I try to imagine what life would be like if humans tasted things by rubbing them on their skin. Hey, try this salted caramel gelato, it’s amazing. Rawson points out that a catfish may not consciously perceive anything when it tastes its food. The catfish neurological system may simply direct the muscles to eat. It seems odd to think of tasting without any perceptive experience, but you may be doing it right now. Humans have taste receptor cells in the gut, the voice box, the upper esophagus, but only the tongue’s receptors report to the brain. “Which is something to be thankful for,” says Danielle Reed, Rawson’s former colleague at Monell. Otherwise you’d be tasting things like bile and pancreatic enzymes. (Intestinal taste receptors are thought to trigger hormonal responses to molecules, such as salt and sugar, and defensive reactions—vomiting, diarrhea—to dangerous bitter items.)
We consider tasting to be a hedonic pursuit, but in much of the animal kingdom, as well as in our own prehistory, the role of taste was more functional than sensual. Taste, like smell, is a doorman for the digestive tract, a chemical scan for possibly dangerous (bitter, sour) elements and desirable (salty, sweet) nutrients. Not long ago, a whale biologist named Phillip Clapham sent me a photograph that illustrates the consequences of life without a doorman. Like most creatures that swallow their food whole, sperm whales have a limited-to-nonexistent sense of taste. The photo is a black-and-white still life of twenty-five objects recovered from sperm whale stomachs. It’s like Jonah set up housekeeping: a pitcher, a cup, a tube of toothpaste, a strainer, a wastebasket, a shoe, a decorative figurine.
Enough stalling. Time to try the palatant. I raise the cup to my nose. It has no smell. I roll some over my tongue. All five kinds of taste receptors stand idle. It tastes like water spiked with strange. Not bad, just other. Not food.

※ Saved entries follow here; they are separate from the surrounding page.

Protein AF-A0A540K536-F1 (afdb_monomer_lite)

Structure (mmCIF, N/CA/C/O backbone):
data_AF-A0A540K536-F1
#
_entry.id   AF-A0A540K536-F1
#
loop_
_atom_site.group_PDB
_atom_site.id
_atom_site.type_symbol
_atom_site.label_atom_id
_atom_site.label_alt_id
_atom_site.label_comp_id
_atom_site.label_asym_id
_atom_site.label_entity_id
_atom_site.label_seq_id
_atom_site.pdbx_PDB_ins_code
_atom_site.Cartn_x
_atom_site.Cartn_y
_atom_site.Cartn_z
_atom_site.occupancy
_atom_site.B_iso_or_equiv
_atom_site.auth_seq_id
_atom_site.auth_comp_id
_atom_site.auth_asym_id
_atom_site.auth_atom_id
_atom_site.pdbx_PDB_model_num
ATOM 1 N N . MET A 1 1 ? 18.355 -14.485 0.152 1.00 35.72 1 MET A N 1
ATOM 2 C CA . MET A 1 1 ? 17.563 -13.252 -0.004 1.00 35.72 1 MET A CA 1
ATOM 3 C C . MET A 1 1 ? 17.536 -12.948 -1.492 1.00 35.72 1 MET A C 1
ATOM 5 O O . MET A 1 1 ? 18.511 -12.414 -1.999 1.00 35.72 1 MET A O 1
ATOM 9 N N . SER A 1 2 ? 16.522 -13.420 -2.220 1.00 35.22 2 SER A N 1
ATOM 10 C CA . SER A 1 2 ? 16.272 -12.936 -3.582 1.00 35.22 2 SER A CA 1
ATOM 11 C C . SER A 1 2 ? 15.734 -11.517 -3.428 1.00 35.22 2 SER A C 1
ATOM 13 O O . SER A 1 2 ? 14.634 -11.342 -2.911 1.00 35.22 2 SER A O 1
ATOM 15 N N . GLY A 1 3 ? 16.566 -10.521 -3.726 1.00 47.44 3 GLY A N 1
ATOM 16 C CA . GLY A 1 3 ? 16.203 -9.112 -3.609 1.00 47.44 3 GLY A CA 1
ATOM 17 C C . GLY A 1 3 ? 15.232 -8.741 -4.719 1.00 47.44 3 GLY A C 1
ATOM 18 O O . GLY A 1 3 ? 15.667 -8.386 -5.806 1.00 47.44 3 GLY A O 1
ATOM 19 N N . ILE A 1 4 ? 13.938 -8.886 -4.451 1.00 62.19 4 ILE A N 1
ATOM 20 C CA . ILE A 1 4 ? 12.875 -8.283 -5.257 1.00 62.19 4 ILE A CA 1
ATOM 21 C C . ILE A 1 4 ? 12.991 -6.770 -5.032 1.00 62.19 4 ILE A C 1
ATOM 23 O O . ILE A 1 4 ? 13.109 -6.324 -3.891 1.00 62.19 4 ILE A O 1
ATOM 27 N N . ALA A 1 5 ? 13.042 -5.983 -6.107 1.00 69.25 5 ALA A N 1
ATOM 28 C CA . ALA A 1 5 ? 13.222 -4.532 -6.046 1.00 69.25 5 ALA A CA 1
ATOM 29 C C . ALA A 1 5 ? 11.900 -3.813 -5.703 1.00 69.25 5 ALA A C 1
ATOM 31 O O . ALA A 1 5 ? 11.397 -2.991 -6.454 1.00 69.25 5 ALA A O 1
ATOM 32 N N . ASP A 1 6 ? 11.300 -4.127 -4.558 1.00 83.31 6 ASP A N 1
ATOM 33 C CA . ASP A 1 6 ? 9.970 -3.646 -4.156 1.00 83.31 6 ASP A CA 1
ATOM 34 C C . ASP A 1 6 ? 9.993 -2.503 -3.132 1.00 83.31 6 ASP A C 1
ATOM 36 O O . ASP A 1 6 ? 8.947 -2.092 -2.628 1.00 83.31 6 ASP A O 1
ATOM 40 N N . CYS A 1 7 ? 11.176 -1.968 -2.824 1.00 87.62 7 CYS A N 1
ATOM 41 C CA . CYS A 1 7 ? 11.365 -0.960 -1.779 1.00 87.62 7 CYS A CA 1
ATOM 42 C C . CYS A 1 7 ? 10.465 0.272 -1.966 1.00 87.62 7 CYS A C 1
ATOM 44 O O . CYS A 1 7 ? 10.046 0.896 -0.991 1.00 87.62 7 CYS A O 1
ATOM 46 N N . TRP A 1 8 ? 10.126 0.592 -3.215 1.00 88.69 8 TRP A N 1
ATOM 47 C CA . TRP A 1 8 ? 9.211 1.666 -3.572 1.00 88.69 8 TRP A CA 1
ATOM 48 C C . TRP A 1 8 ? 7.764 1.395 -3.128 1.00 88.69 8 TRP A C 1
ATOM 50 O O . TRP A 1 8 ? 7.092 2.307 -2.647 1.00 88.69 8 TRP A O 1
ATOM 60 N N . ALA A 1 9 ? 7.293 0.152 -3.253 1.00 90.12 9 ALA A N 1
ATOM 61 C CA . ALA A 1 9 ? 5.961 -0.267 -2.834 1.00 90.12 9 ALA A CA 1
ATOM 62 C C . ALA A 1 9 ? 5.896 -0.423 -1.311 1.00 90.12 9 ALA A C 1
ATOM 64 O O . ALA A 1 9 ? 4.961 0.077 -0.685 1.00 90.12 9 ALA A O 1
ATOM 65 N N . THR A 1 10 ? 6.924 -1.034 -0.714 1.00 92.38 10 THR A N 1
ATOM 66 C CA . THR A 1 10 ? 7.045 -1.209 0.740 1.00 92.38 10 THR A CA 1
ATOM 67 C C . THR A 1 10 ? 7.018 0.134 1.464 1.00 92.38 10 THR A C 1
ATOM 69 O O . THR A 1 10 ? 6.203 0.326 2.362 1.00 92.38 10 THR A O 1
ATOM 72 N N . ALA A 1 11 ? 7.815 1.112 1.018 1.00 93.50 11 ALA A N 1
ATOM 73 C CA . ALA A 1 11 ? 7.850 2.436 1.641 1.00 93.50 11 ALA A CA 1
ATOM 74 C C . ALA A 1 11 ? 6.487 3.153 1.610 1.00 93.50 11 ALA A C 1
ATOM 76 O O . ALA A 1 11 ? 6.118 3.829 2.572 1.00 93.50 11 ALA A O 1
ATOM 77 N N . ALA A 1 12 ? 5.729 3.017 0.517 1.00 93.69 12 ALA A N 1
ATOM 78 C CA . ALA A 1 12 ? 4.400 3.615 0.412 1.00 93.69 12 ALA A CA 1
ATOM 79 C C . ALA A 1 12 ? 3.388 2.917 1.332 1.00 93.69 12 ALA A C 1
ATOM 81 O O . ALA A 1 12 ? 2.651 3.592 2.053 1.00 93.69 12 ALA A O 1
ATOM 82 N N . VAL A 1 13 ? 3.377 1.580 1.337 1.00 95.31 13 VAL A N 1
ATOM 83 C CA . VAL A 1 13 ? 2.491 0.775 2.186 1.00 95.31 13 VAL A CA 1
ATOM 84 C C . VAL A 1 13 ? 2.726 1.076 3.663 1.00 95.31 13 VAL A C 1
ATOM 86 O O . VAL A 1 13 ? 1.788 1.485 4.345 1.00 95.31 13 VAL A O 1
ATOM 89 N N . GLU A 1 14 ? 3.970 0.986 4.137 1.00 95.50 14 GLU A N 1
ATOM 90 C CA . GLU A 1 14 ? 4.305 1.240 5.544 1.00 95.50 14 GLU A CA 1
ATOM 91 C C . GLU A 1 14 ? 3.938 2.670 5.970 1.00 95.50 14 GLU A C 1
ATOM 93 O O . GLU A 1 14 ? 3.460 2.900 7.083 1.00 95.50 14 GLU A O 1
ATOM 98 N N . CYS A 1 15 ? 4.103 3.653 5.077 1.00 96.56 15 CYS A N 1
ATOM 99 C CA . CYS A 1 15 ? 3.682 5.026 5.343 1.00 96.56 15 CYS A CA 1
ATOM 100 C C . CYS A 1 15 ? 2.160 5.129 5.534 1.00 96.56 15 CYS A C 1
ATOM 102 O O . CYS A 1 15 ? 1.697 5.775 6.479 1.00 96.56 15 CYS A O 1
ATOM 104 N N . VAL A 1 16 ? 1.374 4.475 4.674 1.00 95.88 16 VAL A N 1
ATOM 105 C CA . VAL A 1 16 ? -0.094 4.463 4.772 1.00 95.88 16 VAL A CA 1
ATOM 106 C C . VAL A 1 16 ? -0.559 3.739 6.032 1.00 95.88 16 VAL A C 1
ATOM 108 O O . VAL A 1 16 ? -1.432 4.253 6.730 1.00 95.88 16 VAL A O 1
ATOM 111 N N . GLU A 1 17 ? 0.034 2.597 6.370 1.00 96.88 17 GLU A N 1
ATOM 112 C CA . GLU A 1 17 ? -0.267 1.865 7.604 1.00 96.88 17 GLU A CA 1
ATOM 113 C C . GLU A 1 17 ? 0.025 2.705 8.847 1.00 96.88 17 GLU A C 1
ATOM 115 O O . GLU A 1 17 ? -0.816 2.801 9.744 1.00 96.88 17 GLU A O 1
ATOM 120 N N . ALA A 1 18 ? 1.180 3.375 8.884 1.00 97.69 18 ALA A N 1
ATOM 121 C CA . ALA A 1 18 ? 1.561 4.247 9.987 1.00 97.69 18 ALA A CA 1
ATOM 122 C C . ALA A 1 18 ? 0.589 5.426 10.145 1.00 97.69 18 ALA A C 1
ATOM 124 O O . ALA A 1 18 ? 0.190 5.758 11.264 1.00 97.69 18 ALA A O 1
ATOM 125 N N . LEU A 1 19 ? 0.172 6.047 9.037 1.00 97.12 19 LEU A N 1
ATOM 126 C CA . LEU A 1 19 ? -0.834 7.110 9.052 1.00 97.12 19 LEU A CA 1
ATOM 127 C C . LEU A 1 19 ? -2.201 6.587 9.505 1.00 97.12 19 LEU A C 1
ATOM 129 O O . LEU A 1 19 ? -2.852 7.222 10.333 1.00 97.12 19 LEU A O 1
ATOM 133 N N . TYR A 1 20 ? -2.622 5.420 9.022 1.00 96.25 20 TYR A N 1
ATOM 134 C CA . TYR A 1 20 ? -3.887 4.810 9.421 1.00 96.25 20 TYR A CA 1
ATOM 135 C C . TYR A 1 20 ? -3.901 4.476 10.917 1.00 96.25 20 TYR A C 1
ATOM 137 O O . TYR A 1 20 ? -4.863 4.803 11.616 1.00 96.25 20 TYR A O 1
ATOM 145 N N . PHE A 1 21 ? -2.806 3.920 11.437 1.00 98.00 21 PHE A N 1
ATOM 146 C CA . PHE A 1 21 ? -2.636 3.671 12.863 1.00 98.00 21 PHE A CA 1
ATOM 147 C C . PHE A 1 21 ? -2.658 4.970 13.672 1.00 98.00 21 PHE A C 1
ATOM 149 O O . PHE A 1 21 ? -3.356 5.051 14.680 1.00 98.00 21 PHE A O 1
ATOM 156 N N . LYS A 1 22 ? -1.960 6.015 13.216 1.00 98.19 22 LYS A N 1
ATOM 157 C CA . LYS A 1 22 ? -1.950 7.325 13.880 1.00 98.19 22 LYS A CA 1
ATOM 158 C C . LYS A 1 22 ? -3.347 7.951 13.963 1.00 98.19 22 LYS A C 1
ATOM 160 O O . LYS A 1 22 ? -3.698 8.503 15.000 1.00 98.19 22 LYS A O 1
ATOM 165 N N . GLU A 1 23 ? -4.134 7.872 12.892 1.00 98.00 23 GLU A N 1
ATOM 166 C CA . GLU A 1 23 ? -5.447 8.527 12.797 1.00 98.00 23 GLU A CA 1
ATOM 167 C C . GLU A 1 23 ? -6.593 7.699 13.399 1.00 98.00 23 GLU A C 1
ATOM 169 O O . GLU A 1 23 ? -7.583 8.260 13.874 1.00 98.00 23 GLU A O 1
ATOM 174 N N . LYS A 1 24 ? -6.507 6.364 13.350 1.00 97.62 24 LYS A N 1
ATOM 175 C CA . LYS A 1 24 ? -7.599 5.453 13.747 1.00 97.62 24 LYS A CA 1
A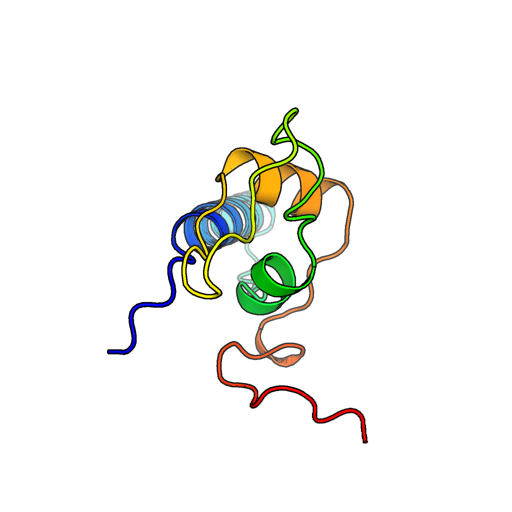TOM 176 C C . LYS A 1 24 ? -7.271 4.562 14.940 1.00 97.62 24 LYS A C 1
ATOM 178 O O . LYS A 1 24 ? -8.185 3.953 15.487 1.00 97.62 24 LYS A O 1
ATOM 183 N N . GLY A 1 25 ? -6.006 4.464 15.342 1.00 97.31 25 GLY A N 1
ATOM 184 C CA . GLY A 1 25 ? -5.555 3.554 16.400 1.00 97.31 25 GLY A CA 1
ATOM 185 C C . GLY A 1 25 ? -5.650 2.073 16.026 1.00 97.31 25 GLY A C 1
ATOM 186 O O . GLY A 1 25 ? -5.583 1.217 16.904 1.00 97.31 25 GLY A O 1
ATOM 187 N N . VAL A 1 26 ? -5.840 1.758 14.741 1.00 96.62 26 VAL A N 1
ATOM 188 C CA . VAL A 1 26 ? -5.995 0.388 14.239 1.00 96.62 26 VAL A CA 1
ATOM 189 C C . VAL A 1 26 ? -4.762 0.022 13.435 1.00 96.62 26 VAL A C 1
ATOM 191 O O . VAL A 1 26 ? -4.411 0.716 12.484 1.00 96.62 26 VAL A O 1
ATOM 194 N N . GLN A 1 27 ? -4.111 -1.072 13.819 1.00 96.06 27 GLN A N 1
ATOM 195 C CA . GLN A 1 27 ? -3.025 -1.644 13.039 1.00 96.06 27 GLN A CA 1
ATOM 196 C C . GLN A 1 27 ? -3.618 -2.466 11.893 1.00 96.06 27 GLN A C 1
ATOM 198 O O . GLN A 1 27 ? -4.461 -3.338 12.114 1.00 96.06 27 GLN A O 1
ATOM 203 N N . VAL A 1 28 ? -3.187 -2.164 10.675 1.00 95.56 28 VAL A N 1
ATOM 204 C CA . VAL A 1 28 ? -3.520 -2.910 9.461 1.00 95.56 28 VAL A CA 1
ATOM 205 C C . VAL A 1 28 ? -2.224 -3.386 8.821 1.00 95.56 28 VAL A C 1
ATOM 207 O O . VAL A 1 28 ? -1.183 -2.777 9.039 1.00 95.56 28 VAL A O 1
ATOM 210 N N . GLU A 1 29 ? -2.312 -4.482 8.078 1.00 96.25 29 GLU A N 1
ATOM 211 C CA . GLU A 1 29 ? -1.199 -5.070 7.335 1.00 96.25 29 GLU A CA 1
ATOM 212 C C . GLU A 1 29 ? -1.672 -5.224 5.885 1.00 96.25 29 GLU A C 1
ATOM 214 O O . GLU A 1 29 ? -2.488 -6.097 5.569 1.00 96.25 29 GLU A O 1
ATOM 219 N N . LEU A 1 30 ? -1.267 -4.290 5.035 1.00 95.62 30 LEU A N 1
ATOM 220 C CA . LEU A 1 30 ? -1.606 -4.185 3.625 1.00 95.62 30 LEU A CA 1
ATOM 221 C C . LE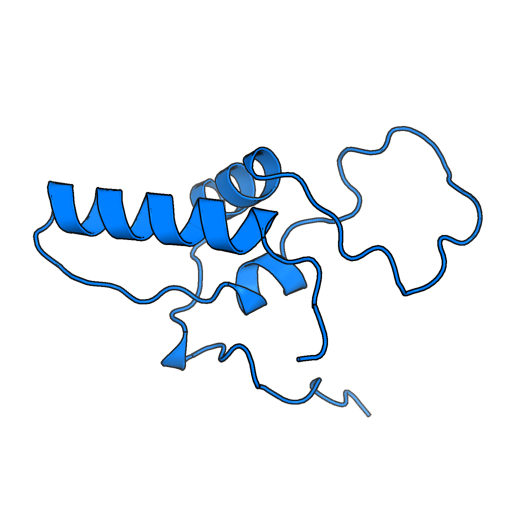U A 1 30 ? -0.597 -4.967 2.784 1.00 95.62 30 LEU A C 1
ATOM 223 O O . LEU A 1 30 ? 0.583 -5.073 3.102 1.00 95.62 30 LEU A O 1
ATOM 227 N N . SER A 1 31 ? -1.068 -5.491 1.658 1.00 94.38 31 SER A N 1
ATOM 228 C CA . SER A 1 31 ? -0.244 -6.304 0.776 1.00 94.38 31 SER A CA 1
ATOM 229 C C . SER A 1 31 ? 0.649 -5.459 -0.126 1.00 94.38 31 SER A C 1
ATOM 231 O O . SER A 1 31 ? 0.185 -4.858 -1.103 1.00 94.38 31 SER A O 1
ATOM 233 N N . VAL A 1 32 ? 1.957 -5.502 0.132 1.00 92.19 32 VAL A N 1
ATOM 234 C CA . VAL A 1 32 ? 2.984 -4.948 -0.769 1.00 92.19 32 VAL A CA 1
ATOM 235 C C . VAL A 1 32 ? 2.924 -5.639 -2.129 1.00 92.19 32 VAL A C 1
ATOM 237 O O . VAL A 1 32 ? 2.956 -4.992 -3.174 1.00 92.19 32 VAL A O 1
ATOM 240 N N . LYS A 1 33 ? 2.749 -6.961 -2.135 1.00 89.00 33 LYS A N 1
ATOM 241 C CA . LYS A 1 33 ? 2.685 -7.777 -3.352 1.00 89.00 33 LYS A CA 1
ATOM 242 C C . LYS A 1 33 ? 1.502 -7.403 -4.239 1.00 89.00 33 LYS A C 1
ATOM 244 O O . LYS A 1 33 ? 1.635 -7.414 -5.457 1.00 89.00 33 LYS A O 1
ATOM 249 N N . HIS A 1 34 ? 0.367 -7.021 -3.657 1.00 89.88 34 HIS A N 1
ATOM 250 C CA . HIS A 1 34 ? -0.770 -6.523 -4.423 1.00 89.88 34 HIS A CA 1
ATOM 251 C C . HIS A 1 34 ? -0.423 -5.220 -5.152 1.00 89.88 34 HIS A C 1
ATOM 253 O O . HIS A 1 34 ? -0.766 -5.077 -6.324 1.00 89.88 34 HIS A O 1
ATOM 259 N N . VAL A 1 35 ? 0.303 -4.309 -4.494 1.00 89.38 35 VAL A N 1
ATOM 260 C CA . VAL A 1 35 ? 0.800 -3.073 -5.118 1.00 89.38 35 VAL A CA 1
ATOM 261 C C . VAL A 1 35 ? 1.809 -3.400 -6.221 1.00 89.38 35 VAL A C 1
ATOM 263 O O . VAL A 1 35 ? 1.646 -2.924 -7.336 1.00 89.38 35 VAL A O 1
ATOM 266 N N . VAL A 1 36 ? 2.787 -4.273 -5.976 1.00 86.56 36 VAL A N 1
ATOM 267 C CA . VAL A 1 36 ? 3.784 -4.678 -6.990 1.00 86.56 36 VAL A CA 1
ATOM 268 C C . VAL A 1 36 ? 3.138 -5.345 -8.215 1.00 86.56 36 VAL A C 1
ATOM 270 O O . VAL A 1 36 ? 3.558 -5.104 -9.349 1.00 86.56 36 VAL A O 1
ATOM 273 N N . ASP A 1 37 ? 2.107 -6.167 -8.003 1.00 84.06 37 ASP A N 1
ATOM 274 C CA . ASP A 1 37 ? 1.430 -6.915 -9.067 1.00 84.06 37 ASP A CA 1
ATOM 275 C C . ASP A 1 37 ? 0.462 -6.053 -9.891 1.00 84.06 37 ASP A C 1
ATOM 277 O O . ASP A 1 37 ? 0.194 -6.367 -11.054 1.00 84.06 37 ASP A O 1
ATOM 281 N N . ARG A 1 38 ? -0.127 -5.008 -9.290 1.00 83.94 38 ARG A N 1
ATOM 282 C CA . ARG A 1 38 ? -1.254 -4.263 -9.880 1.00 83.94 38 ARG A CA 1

“It may be that that otherness is something specific to the cat,” says Rawson. Perhaps some element of the taste of meat that humans cannot perceive. The feline passion for pyrophosphates might explain the animal’s reputation as a picky eater. “We make [pet food] choices based on what we like,” says Reed, “and then when they don’t like it, we call them finicky.”
There is no way to know or imagine what the taste of pyrophosphate is like for cats. It’s like a cat trying to imagine the taste of sugar. Cats, unlike dogs and other omnivores, can’t taste sweetness. There’s no need, since the cat’s diet in the wild contains almost nothing in the way of carbohydrates (which include simple sugars). Either cats never had the gene for detecting sweet, or they lost it somewhere down the evolutionary road.